[Data extracted from a collection]
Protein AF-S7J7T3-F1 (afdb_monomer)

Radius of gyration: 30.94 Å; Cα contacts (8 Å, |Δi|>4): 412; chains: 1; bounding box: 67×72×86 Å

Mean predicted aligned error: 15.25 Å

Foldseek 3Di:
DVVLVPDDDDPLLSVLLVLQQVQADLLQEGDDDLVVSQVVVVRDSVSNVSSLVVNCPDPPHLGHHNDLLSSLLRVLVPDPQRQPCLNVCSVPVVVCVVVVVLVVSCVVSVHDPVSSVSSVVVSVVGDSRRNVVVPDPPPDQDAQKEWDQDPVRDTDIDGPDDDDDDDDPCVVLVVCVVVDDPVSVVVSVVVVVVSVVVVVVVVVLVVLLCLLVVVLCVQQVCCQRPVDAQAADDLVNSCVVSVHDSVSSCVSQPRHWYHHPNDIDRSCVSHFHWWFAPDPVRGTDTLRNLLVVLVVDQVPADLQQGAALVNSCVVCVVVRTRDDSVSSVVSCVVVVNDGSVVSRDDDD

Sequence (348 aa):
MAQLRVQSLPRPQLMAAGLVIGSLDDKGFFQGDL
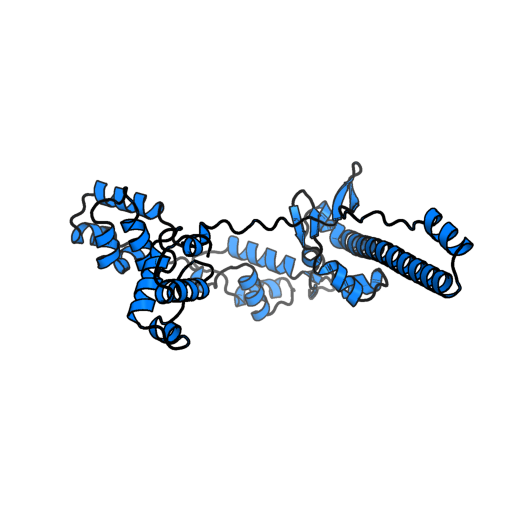ASLGTAYHLTPEDMKKGLELVQSFDPPGIAARDLREALLIQTRRSRKAPAKTEALLAQHYEDFLQGKWQKIQASLALSEAGLQAIRDFLKTLSLQPAGQITQEEVYIRPDVEIYCDEKGQLALRSLEEIPDVYFRDDLYDQYAAQGDKETLVYIRKARRDFNDLASALAYRHHSIEQVVTCLMSHQKDYFLYHKPLQPFRQKDIAEETKLSTATVSRVCRHRYVLFEGQVYPLQSFLATAYAVDKEDGASVSDKAIMRKIADLVESEDKDHPYSDQDLAEYFASAQISVARRTVTKFRQKLNIPNSRIRRRWRP

Solvent-accessible surface area (backbone atoms only — not comparable to full-atom values): 19787 Å² total; per-residue (Å²): 113,76,72,64,75,74,57,92,66,62,68,66,33,53,51,31,25,51,53,48,63,73,32,42,46,90,46,20,36,35,63,80,55,66,62,70,66,22,56,85,70,76,45,51,67,65,36,33,50,52,6,44,56,53,46,37,70,38,86,51,60,19,20,57,17,78,46,72,62,52,17,49,47,45,36,44,73,72,38,93,80,57,50,88,63,48,64,54,41,59,73,75,39,45,69,44,56,76,69,64,42,57,72,60,52,32,62,76,67,73,49,54,73,69,55,51,49,49,38,53,59,51,58,72,73,56,70,92,37,27,36,67,74,55,76,71,79,78,80,80,80,77,45,40,31,35,50,46,70,47,100,84,73,44,85,43,79,45,81,57,62,86,72,80,90,84,78,80,64,58,78,61,52,53,53,45,54,74,74,45,55,76,67,50,48,53,48,51,56,48,54,53,47,55,48,52,52,51,54,50,50,52,52,49,50,52,51,52,46,52,50,52,51,51,54,49,47,67,71,34,39,55,30,80,76,67,68,41,68,53,50,51,42,49,61,61,58,51,13,66,75,69,70,44,53,54,68,57,44,48,59,56,33,74,82,34,29,31,30,43,92,92,40,81,38,54,47,52,72,70,47,23,54,68,34,58,29,82,51,96,82,69,49,62,45,12,53,62,42,52,46,51,50,53,51,55,52,62,73,71,42,52,44,87,65,38,68,41,52,59,54,54,23,50,52,34,46,76,71,37,30,71,49,56,41,72,56,45,47,53,43,36,54,75,70,70,49,72,57,34,81,72,56,31,64,83,78,133

pLDDT: mean 84.62, std 7.96, range [48.22, 94.0]

Nearest PDB structures (foldseek):
  8f1j-assembly1_M  TM=6.549E-01  e=1.653E-20  Escherichia coli
  8f1i-assembly1_M  TM=6.223E-01  e=4.391E-20  Escherichia coli
  7qv9-assembly1_M  TM=6.460E-01  e=5.238E-18  Klebsiella pneumoniae
  7qxi-assembly1_M  TM=5.919E-01  e=6.699E-19  Klebsiella pneumoniae
  7qwp-assembly1_M  TM=6.243E-01  e=1.559E-16  Klebsiella pneumoniae

Secondary structure (DSSP, 8-state):
-TTGGG----HHHHHHHHHHHHTB-TTSBB-S-HHHHHHTTT--HHHHHHHHHHHHTSSSTTTTBSSHHHHHHHHHHH-TTPPTTHHHHHHH-HHHHHTT-HHHHHHHTT--HHHHHHHHHHHTTS-S-GGGGS---------SEEEEE-TTS-EEEEE----------HHHHHHHHHH--HHHHHHHHHHHHHHHHHHHHHHHHHHHHHHHHHHHHHHTHHHHHH-PPPPPB-HHHHHHHH---HHHHHHHHHT-EEEETTEEEEGGGG-B-EEEB-STT--EEEHHHHHHHHHHHHHTS-TTSPPPHHHHHHHHHHTTB---HHHHHHHHHHTTPPPHHHHSPPP-

Structure (mmCIF, N/CA/C/O backbone):
data_AF-S7J7T3-F1
#
_entry.id   AF-S7J7T3-F1
#
loop_
_atom_site.group_PDB
_atom_site.id
_atom_site.type_symbol
_atom_site.label_atom_id
_atom_site.label_alt_id
_atom_site.label_comp_id
_atom_site.label_asym_id
_atom_site.label_entity_id
_atom_site.label_seq_id
_atom_site.pdbx_PDB_ins_code
_atom_site.Cartn_x
_atom_site.Cartn_y
_atom_site.Cartn_z
_atom_site.occupancy
_atom_site.B_iso_or_equiv
_atom_site.auth_seq_id
_atom_site.auth_comp_id
_atom_site.auth_asym_id
_atom_site.auth_atom_id
_atom_site.pdbx_PDB_model_num
ATOM 1 N N . MET A 1 1 ? -15.486 18.052 -9.376 1.00 75.38 1 MET A N 1
ATOM 2 C CA . MET A 1 1 ? -15.262 18.795 -10.644 1.00 75.38 1 MET A CA 1
ATOM 3 C C . MET A 1 1 ? -16.343 18.581 -11.705 1.00 75.38 1 MET A C 1
ATOM 5 O O . MET A 1 1 ? -16.780 19.572 -12.274 1.00 75.38 1 MET A O 1
ATOM 9 N N . ALA A 1 2 ? -16.795 17.351 -11.991 1.00 79.06 2 ALA A N 1
ATOM 10 C CA . ALA A 1 2 ? -17.789 17.097 -13.048 1.00 79.06 2 ALA A CA 1
ATOM 11 C C . ALA A 1 2 ? -19.105 17.888 -12.872 1.00 79.06 2 ALA A C 1
ATOM 13 O O . ALA A 1 2 ? -19.540 18.552 -13.805 1.00 79.06 2 ALA A O 1
ATOM 14 N N . GLN A 1 3 ? -19.677 17.906 -11.663 1.00 81.00 3 GLN A N 1
ATOM 15 C CA . GLN A 1 3 ? -20.930 18.623 -11.376 1.00 81.00 3 GLN A CA 1
ATOM 16 C C . GLN A 1 3 ? -20.800 20.150 -11.485 1.00 81.00 3 GLN A C 1
ATOM 18 O O . GLN A 1 3 ? -21.722 20.809 -11.953 1.00 81.00 3 GLN A O 1
ATOM 23 N N . LEU A 1 4 ? -19.634 20.713 -11.142 1.00 83.75 4 LEU A N 1
ATOM 24 C CA . LEU A 1 4 ? -19.375 22.152 -11.259 1.00 83.75 4 LEU A CA 1
ATOM 25 C C . LEU A 1 4 ? -19.403 22.630 -12.719 1.00 83.75 4 LEU A C 1
ATOM 27 O O . LEU A 1 4 ? -19.880 23.724 -12.995 1.00 83.75 4 LEU A O 1
ATOM 31 N N . ARG A 1 5 ? -18.925 21.805 -13.662 1.00 81.75 5 ARG A N 1
ATOM 32 C CA . ARG A 1 5 ? -18.852 22.156 -15.094 1.00 81.75 5 ARG A CA 1
ATOM 33 C C . ARG A 1 5 ? -20.219 22.303 -15.765 1.00 81.75 5 ARG A C 1
ATOM 35 O O . ARG A 1 5 ? -20.293 22.891 -16.835 1.00 81.75 5 ARG A O 1
ATOM 42 N N . VAL A 1 6 ? -21.273 21.764 -15.155 1.00 81.38 6 VAL A N 1
ATOM 43 C CA . VAL A 1 6 ? -22.646 21.794 -15.687 1.00 81.38 6 VAL A CA 1
ATOM 44 C C . VAL A 1 6 ? -23.449 22.971 -15.103 1.00 81.38 6 VAL A C 1
ATOM 46 O O . VAL A 1 6 ? -24.548 23.265 -15.563 1.00 81.38 6 VAL A O 1
ATOM 49 N N . GLN A 1 7 ? -22.904 23.689 -14.111 1.00 81.62 7 GLN A N 1
ATOM 50 C CA . GLN A 1 7 ? -23.573 24.827 -13.478 1.00 81.62 7 GLN A CA 1
ATOM 51 C C . GLN A 1 7 ? -23.450 26.104 -14.318 1.00 81.62 7 GLN A C 1
ATOM 53 O O . GLN A 1 7 ? -22.364 26.476 -14.759 1.00 81.62 7 GLN A O 1
ATOM 58 N N . SER A 1 8 ? -24.564 26.820 -14.482 1.00 79.00 8 SER A N 1
ATOM 59 C CA . SER A 1 8 ? -24.627 28.111 -15.186 1.00 79.00 8 SER A CA 1
ATOM 60 C C . SER A 1 8 ? -24.733 29.266 -14.185 1.00 79.00 8 SER A C 1
ATOM 62 O O . SER A 1 8 ? -25.790 29.872 -14.029 1.00 79.00 8 SER A O 1
ATOM 64 N N . LEU A 1 9 ? -23.640 29.541 -13.469 1.00 84.25 9 LEU A N 1
ATOM 65 C CA . LEU A 1 9 ? -23.550 30.593 -12.447 1.00 84.25 9 LEU A CA 1
ATOM 66 C C . LEU A 1 9 ? -22.483 31.646 -12.801 1.00 84.25 9 LEU A C 1
ATOM 68 O O . LEU A 1 9 ? -21.626 31.392 -13.653 1.00 84.25 9 LEU A O 1
ATOM 72 N N . PRO A 1 10 ? -22.508 32.837 -12.167 1.00 85.75 10 PRO A N 1
ATOM 73 C CA . PRO A 1 10 ? -21.495 33.867 -12.380 1.00 85.75 10 PRO A CA 1
ATOM 74 C C . PRO A 1 10 ? -20.070 33.335 -12.172 1.00 85.75 10 PRO A C 1
ATOM 76 O O . PRO A 1 10 ? -19.806 32.588 -11.228 1.00 85.75 10 PRO A O 1
ATOM 79 N N . ARG A 1 11 ? -19.128 33.773 -13.021 1.00 82.38 11 ARG A N 1
ATOM 80 C CA . ARG A 1 11 ? -17.716 33.341 -12.973 1.00 82.38 11 ARG A CA 1
ATOM 81 C C . ARG A 1 11 ? -17.080 33.419 -11.573 1.00 82.38 11 ARG A C 1
ATOM 83 O O . ARG A 1 11 ? -16.417 32.447 -11.217 1.00 82.38 11 ARG A O 1
ATOM 90 N N . PRO A 1 12 ? -17.298 34.476 -10.760 1.00 83.62 12 PRO A N 1
ATOM 91 C CA . PRO A 1 12 ? -16.741 34.539 -9.405 1.00 83.62 12 PRO A CA 1
ATOM 92 C C . PRO A 1 12 ? -17.181 33.374 -8.506 1.00 83.62 12 PRO A C 1
ATOM 94 O O . PRO A 1 12 ? -16.366 32.815 -7.779 1.00 83.62 12 PRO A O 1
ATOM 97 N N . GLN A 1 13 ? -18.441 32.938 -8.614 1.00 84.06 13 GLN A N 1
ATOM 98 C CA . GLN A 1 1
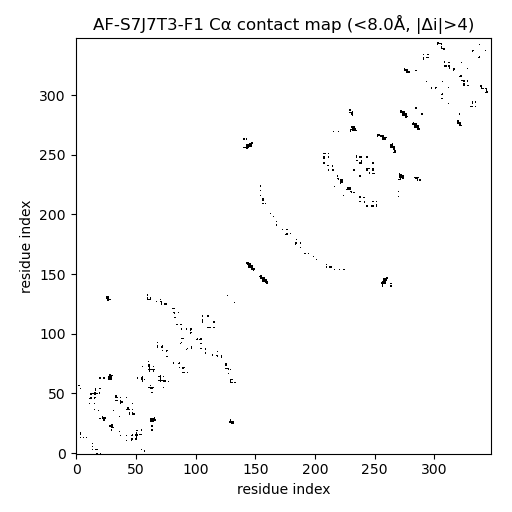3 ? -18.991 31.839 -7.810 1.00 84.06 13 GLN A CA 1
ATOM 99 C C . GLN A 1 13 ? -18.482 30.474 -8.279 1.00 84.06 13 GLN A C 1
ATOM 101 O O . GLN A 1 13 ? -18.190 29.606 -7.460 1.00 84.06 13 GLN A O 1
ATOM 106 N N . LEU A 1 14 ? -18.323 30.288 -9.594 1.00 85.38 14 LEU A N 1
ATOM 107 C CA . LEU A 1 14 ? -17.729 29.069 -10.151 1.00 85.38 14 LEU A CA 1
ATOM 108 C C . LEU A 1 14 ? -16.251 28.934 -9.765 1.00 85.38 14 LEU A C 1
ATOM 110 O O . LEU A 1 14 ? -15.801 27.838 -9.438 1.00 85.38 14 LEU A O 1
ATOM 114 N N . MET A 1 15 ? -15.507 30.044 -9.765 1.00 85.50 15 MET A N 1
ATOM 115 C CA . MET A 1 15 ? -14.121 30.068 -9.292 1.00 85.50 15 MET A CA 1
ATOM 116 C C . MET A 1 15 ? -14.039 29.755 -7.797 1.00 85.50 15 MET A C 1
ATOM 118 O O . MET A 1 15 ? -13.268 28.878 -7.413 1.00 85.50 15 MET A O 1
ATOM 122 N N . ALA A 1 16 ? -14.878 30.390 -6.972 1.00 86.44 16 ALA A N 1
ATOM 123 C CA . ALA A 1 16 ? -14.968 30.103 -5.543 1.00 86.44 16 ALA A CA 1
ATOM 124 C C . ALA A 1 16 ? -15.271 28.620 -5.264 1.00 86.44 16 ALA A C 1
ATOM 126 O O . ALA A 1 16 ? -14.583 27.982 -4.470 1.00 86.44 16 ALA A O 1
ATOM 127 N N . ALA A 1 17 ? -16.247 28.036 -5.963 1.00 87.31 17 ALA A N 1
ATOM 128 C CA . ALA A 1 17 ? -16.574 26.617 -5.841 1.00 87.31 17 ALA A CA 1
ATOM 129 C C . ALA A 1 17 ? -15.418 25.702 -6.283 1.00 87.31 17 ALA A C 1
ATOM 131 O O . ALA A 1 17 ? -15.166 24.674 -5.659 1.00 87.31 17 ALA A O 1
ATOM 132 N N . GLY A 1 18 ? -14.678 26.078 -7.330 1.00 86.81 18 GLY A N 1
ATOM 133 C CA . GLY A 1 18 ? -13.475 25.361 -7.758 1.00 86.81 18 GLY A CA 1
ATOM 134 C C . GLY A 1 18 ? -12.377 25.356 -6.691 1.00 86.81 18 GLY A C 1
ATOM 135 O O . GLY A 1 18 ? -11.784 24.307 -6.438 1.00 86.81 18 GLY A O 1
ATOM 136 N N . LEU A 1 19 ? -12.153 26.495 -6.027 1.00 87.12 19 LEU A N 1
ATOM 137 C CA . LEU A 1 19 ? -11.210 26.607 -4.910 1.00 87.12 19 LEU A CA 1
ATOM 138 C C . LEU A 1 19 ? -11.642 25.736 -3.729 1.00 87.12 19 LEU A C 1
ATOM 140 O O . LEU A 1 19 ? -10.830 24.976 -3.212 1.00 87.12 19 LEU A O 1
ATOM 144 N N . VAL A 1 20 ? -12.927 25.773 -3.363 1.00 87.44 20 VAL A N 1
ATOM 145 C CA . VAL A 1 20 ? -13.486 24.926 -2.297 1.00 87.44 20 VAL A CA 1
ATOM 146 C C . VAL A 1 20 ? -13.275 23.442 -2.599 1.00 87.44 20 VAL A C 1
ATOM 148 O O . VAL A 1 20 ? -12.836 22.713 -1.717 1.00 87.44 20 VAL A O 1
ATOM 151 N N . ILE A 1 21 ? -13.519 22.996 -3.839 1.00 86.38 21 ILE A N 1
ATOM 152 C CA . ILE A 1 21 ? -13.271 21.605 -4.260 1.00 86.38 21 ILE A CA 1
ATOM 153 C C . ILE A 1 21 ? -11.786 21.236 -4.132 1.00 86.38 21 ILE A C 1
ATOM 155 O O . ILE A 1 21 ? -11.472 20.116 -3.742 1.00 86.38 21 ILE A O 1
ATOM 159 N N . GLY A 1 22 ? -10.878 22.159 -4.457 1.00 85.31 22 GLY A N 1
ATOM 160 C CA . GLY A 1 22 ? -9.433 21.952 -4.321 1.00 85.31 22 GLY A CA 1
ATOM 161 C C . GLY A 1 22 ? -8.930 21.919 -2.874 1.00 85.31 22 GLY A C 1
ATOM 162 O O . GLY A 1 22 ? -7.810 21.478 -2.637 1.00 85.31 22 GLY A O 1
ATOM 163 N N . SER A 1 23 ? -9.742 22.366 -1.915 1.00 87.12 23 SER A N 1
ATOM 164 C CA . SER A 1 23 ? -9.426 22.395 -0.480 1.00 87.12 23 SER A CA 1
ATOM 165 C C . SER A 1 23 ? -10.157 21.311 0.324 1.00 87.12 23 SER A C 1
ATOM 167 O O . SER A 1 23 ? -10.235 21.401 1.550 1.00 87.12 23 SER A O 1
ATOM 169 N N . LEU A 1 24 ? -10.723 20.301 -0.342 1.00 86.50 24 LEU A N 1
ATOM 170 C CA . LEU A 1 24 ? -11.338 19.156 0.329 1.00 86.50 24 LEU A CA 1
ATOM 171 C C . LEU A 1 24 ? -10.279 18.136 0.759 1.00 86.50 24 LEU A C 1
ATOM 173 O O . LEU A 1 24 ? -9.319 17.891 0.031 1.00 86.50 24 LEU A O 1
ATOM 177 N N . ASP A 1 25 ? -10.476 17.520 1.923 1.00 84.06 25 ASP A N 1
ATOM 178 C CA . ASP A 1 25 ? -9.695 16.355 2.345 1.00 84.06 25 ASP A CA 1
ATOM 179 C C . ASP A 1 25 ? -10.202 15.044 1.714 1.00 84.06 25 ASP A C 1
ATOM 181 O O . ASP A 1 25 ? -11.262 14.997 1.085 1.00 84.06 25 ASP A O 1
ATOM 185 N N . ASP A 1 26 ? -9.465 13.949 1.934 1.00 79.81 26 ASP A N 1
ATOM 186 C CA . ASP A 1 26 ? -9.810 12.606 1.437 1.00 79.81 26 ASP A CA 1
ATOM 187 C C . ASP A 1 26 ? -11.188 12.108 1.919 1.00 79.81 26 ASP A C 1
ATOM 189 O O . ASP A 1 26 ? -11.761 11.184 1.344 1.00 79.81 26 ASP A O 1
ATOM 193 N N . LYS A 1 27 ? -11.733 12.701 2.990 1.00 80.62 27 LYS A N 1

Problem statement
What you give back must be the stretch above, starting at the line with "ATOM 13 O O" and ending at the line with "ATOM 32 C CA", copied exactly.

Solved problem
ATOM 13 O O . ALA A 1 2 ? -19.540 18.552 -13.805 1.00 79.06 2 ALA A O 1
ATOM 14 N N . GLN A 1 3 ? -19.677 17.906 -11.663 1.00 81.00 3 GLN A N 1
ATOM 15 C CA . GLN A 1 3 ? -20.930 18.623 -11.376 1.00 81.00 3 GLN A CA 1
ATOM 16 C C . GLN A 1 3 ? -20.800 20.150 -11.485 1.00 81.00 3 GLN A C 1
ATOM 18 O O . GLN A 1 3 ? -21.722 20.809 -11.953 1.00 81.00 3 GLN A O 1
ATOM 23 N N . LEU A 1 4 ? -19.634 20.713 -11.142 1.00 83.75 4 LEU A N 1
ATOM 24 C CA . LEU A 1 4 ? -19.375 22.152 -11.259 1.00 83.75 4 LEU A CA 1
ATOM 25 C C . LEU A 1 4 ? -19.403 22.630 -12.719 1.00 83.75 4 LEU A C 1
ATOM 27 O O . LEU A 1 4 ? -19.880 23.724 -12.995 1.00 83.75 4 LEU A O 1
ATOM 31 N N . ARG A 1 5 ? -18.925 21.805 -13.662 1.00 81.75 5 ARG A N 1
ATOM 32 C CA . ARG A 1 5 ? -18.852 22.156 -15.094 1.00 81.75 5 ARG A CA 1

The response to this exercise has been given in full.